- Notifications
You must be signed in to change notification settings - Fork 15.3k
Description
Hi there, gpu API's for parallel programming often support three nested levels of parallelism.
In OpenAcc, this is reflected by the preprocessor constructs gang, parallel and vector.
OpenMP has the three parallelization levels: teams distribute, parallel for and simd.
In gcc-15.2, the target simd construct now corresponds to acc vector.
I.e. the construct
#pragma acc parallel loop gang vector
is equivalent to
#pragma omp target teams distribute parallel for simd
for gcc-15.2
The code (note the element access over a strides array, which is common for blas routines)

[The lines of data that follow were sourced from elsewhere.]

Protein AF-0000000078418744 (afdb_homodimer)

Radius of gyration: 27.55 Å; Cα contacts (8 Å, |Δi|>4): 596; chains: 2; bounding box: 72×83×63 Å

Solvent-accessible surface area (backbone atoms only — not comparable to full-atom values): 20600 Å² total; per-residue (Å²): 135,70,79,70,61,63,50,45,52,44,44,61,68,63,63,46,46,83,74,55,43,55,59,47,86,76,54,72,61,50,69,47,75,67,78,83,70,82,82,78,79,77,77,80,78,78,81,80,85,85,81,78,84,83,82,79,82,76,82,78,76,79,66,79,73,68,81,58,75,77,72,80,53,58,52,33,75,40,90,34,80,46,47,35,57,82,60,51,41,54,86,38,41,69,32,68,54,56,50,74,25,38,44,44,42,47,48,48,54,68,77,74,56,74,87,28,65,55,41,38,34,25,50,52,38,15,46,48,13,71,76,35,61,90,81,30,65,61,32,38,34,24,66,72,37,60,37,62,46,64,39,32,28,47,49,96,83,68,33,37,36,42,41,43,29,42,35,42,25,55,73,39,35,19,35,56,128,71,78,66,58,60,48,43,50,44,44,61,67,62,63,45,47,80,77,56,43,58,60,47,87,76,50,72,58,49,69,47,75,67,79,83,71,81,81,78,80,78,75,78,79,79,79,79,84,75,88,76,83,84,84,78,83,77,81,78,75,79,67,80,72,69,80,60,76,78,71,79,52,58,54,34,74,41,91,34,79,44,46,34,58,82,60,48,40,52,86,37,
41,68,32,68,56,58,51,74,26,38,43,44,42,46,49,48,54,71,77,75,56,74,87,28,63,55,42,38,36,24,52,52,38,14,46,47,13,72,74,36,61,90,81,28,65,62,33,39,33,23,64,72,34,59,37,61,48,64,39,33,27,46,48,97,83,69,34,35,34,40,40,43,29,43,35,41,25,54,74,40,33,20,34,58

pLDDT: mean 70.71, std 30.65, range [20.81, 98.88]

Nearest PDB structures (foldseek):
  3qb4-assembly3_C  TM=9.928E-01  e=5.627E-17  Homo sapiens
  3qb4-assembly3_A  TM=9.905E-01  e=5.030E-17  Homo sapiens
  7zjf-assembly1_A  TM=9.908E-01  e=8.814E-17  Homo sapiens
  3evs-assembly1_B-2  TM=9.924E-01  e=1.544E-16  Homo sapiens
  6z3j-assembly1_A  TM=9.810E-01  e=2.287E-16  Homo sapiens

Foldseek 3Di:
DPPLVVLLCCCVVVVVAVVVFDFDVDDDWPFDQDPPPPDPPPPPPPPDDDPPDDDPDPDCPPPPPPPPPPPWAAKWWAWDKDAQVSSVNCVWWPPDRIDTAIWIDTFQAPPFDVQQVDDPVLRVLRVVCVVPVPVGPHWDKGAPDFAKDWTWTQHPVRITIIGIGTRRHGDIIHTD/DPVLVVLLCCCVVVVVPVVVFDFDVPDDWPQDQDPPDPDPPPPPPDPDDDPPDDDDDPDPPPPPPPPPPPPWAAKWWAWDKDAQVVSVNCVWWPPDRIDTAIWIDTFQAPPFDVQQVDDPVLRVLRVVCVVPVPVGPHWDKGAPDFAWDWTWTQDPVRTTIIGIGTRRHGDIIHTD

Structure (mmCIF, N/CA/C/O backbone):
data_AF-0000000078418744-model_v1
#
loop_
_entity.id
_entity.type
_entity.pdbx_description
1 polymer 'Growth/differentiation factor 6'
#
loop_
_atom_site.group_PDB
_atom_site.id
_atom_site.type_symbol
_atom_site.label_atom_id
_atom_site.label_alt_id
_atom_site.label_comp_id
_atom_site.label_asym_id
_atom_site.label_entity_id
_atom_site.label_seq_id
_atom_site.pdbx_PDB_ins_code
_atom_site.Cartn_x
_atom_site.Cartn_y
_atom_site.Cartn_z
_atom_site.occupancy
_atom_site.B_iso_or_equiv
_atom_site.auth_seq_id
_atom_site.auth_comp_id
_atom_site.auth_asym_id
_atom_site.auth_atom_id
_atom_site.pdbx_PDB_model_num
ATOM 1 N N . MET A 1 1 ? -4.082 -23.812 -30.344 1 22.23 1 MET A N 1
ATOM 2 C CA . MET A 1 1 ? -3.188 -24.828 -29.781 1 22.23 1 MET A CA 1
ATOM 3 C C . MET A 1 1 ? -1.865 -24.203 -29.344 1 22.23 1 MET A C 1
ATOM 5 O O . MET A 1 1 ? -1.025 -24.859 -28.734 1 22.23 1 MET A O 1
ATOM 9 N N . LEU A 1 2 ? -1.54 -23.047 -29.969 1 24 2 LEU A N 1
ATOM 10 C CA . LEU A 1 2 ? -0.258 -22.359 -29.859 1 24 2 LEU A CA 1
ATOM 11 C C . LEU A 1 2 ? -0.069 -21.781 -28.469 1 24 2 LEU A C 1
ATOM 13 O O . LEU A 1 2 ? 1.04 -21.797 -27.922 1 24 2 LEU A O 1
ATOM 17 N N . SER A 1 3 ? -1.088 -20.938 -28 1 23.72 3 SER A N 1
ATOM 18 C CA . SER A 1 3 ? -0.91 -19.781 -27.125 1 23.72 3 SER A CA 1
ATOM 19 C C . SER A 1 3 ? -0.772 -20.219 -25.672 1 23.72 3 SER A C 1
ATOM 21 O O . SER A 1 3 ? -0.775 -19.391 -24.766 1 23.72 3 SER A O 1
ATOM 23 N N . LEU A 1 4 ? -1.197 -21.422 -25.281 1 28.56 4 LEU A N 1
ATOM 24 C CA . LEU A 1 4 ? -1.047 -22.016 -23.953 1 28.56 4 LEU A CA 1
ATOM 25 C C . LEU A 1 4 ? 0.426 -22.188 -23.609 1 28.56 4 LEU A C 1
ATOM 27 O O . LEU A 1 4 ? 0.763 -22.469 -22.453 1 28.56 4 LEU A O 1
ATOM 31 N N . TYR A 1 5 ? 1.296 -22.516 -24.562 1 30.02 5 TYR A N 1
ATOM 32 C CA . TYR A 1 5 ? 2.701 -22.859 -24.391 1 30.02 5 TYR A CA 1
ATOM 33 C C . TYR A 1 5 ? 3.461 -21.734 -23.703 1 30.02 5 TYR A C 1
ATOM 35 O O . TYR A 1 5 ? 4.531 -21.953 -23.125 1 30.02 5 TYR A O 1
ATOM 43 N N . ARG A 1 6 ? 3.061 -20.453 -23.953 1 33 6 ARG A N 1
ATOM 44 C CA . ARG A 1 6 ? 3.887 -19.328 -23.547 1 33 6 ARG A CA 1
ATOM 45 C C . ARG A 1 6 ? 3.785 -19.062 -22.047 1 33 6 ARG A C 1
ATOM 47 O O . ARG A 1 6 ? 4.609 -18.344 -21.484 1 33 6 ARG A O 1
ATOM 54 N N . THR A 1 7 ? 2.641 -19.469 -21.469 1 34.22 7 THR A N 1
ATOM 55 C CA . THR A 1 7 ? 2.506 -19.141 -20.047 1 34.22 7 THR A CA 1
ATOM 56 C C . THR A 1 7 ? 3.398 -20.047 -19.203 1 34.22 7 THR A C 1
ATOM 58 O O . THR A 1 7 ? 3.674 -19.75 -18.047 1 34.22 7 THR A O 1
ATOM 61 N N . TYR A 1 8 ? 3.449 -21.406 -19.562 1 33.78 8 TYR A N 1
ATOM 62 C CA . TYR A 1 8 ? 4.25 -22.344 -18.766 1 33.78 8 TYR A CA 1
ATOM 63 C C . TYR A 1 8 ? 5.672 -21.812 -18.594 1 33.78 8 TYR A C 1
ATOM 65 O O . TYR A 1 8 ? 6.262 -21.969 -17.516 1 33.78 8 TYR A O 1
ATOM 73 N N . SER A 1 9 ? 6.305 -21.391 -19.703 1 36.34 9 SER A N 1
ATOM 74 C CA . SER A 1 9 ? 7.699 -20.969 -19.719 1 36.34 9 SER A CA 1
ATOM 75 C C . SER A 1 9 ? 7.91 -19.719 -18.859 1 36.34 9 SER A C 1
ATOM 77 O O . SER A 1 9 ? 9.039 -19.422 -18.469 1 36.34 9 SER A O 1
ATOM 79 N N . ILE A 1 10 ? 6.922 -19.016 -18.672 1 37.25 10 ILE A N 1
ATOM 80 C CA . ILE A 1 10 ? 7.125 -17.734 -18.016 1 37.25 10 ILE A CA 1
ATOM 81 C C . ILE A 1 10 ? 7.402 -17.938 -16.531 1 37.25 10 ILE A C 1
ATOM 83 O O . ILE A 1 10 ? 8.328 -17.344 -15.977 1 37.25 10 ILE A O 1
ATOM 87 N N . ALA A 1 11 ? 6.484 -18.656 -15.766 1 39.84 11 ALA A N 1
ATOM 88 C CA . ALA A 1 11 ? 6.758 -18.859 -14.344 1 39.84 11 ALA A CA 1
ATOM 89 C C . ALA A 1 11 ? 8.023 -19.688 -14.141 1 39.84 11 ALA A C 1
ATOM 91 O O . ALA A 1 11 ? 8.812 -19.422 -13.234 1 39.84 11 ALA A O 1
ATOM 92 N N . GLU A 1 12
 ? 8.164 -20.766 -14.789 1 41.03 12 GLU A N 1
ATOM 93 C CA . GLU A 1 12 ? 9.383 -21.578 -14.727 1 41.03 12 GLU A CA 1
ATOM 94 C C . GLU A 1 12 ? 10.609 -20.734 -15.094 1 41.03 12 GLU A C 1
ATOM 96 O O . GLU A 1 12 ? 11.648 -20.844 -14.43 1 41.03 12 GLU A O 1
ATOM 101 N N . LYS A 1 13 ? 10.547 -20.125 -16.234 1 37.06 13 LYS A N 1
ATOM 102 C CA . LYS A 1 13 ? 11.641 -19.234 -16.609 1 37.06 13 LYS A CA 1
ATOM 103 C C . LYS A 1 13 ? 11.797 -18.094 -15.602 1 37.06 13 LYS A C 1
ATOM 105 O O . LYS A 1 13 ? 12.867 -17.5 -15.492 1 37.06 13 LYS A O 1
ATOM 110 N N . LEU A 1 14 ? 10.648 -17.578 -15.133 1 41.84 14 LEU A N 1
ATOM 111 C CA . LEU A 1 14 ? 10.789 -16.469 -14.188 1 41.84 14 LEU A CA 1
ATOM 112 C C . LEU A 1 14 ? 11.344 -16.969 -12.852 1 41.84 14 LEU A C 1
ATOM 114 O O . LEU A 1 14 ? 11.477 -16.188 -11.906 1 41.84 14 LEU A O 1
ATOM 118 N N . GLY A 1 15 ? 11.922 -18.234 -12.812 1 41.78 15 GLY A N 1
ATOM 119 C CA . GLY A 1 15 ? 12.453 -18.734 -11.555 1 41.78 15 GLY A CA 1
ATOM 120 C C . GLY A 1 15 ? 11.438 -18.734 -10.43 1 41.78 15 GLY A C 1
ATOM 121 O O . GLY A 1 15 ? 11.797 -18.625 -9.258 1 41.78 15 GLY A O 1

#include <omp.h> #include <stdio.h> int main(int argc, char** argv) { int x[600]; const int stride[2]={1,2}; #pragma omp target data map (tofrom: x[0:600]) map( to:stride[0:2])device(omp_get_default_device()) #pragma omp target simd device(omp_get_default_device()) for(size_t i=0;i<200;i++) x[i*stride[0]+i*stride[1]]=-1; printf("%d",x[597]); return 0; } when compiled with gcc-15.2 and the following options
-fopenmp -foffload=nvptx-none -fno-stack-protector -O3 -Wall
yields no warning and compiles fine and runs on device.
If compiled with clang 21.1.3 and the following options
-fopenmp -fopenmp-targets=nvptx64-nvidia-cuda -O3 -Wall
one gets the following warning from clang
warning: loop not vectorized: the optimizer was unable to perform the requested transformation; the transformation might be disabled or specified as part of an unsupported transformation ordering [-Wpass-failed=transform-warning]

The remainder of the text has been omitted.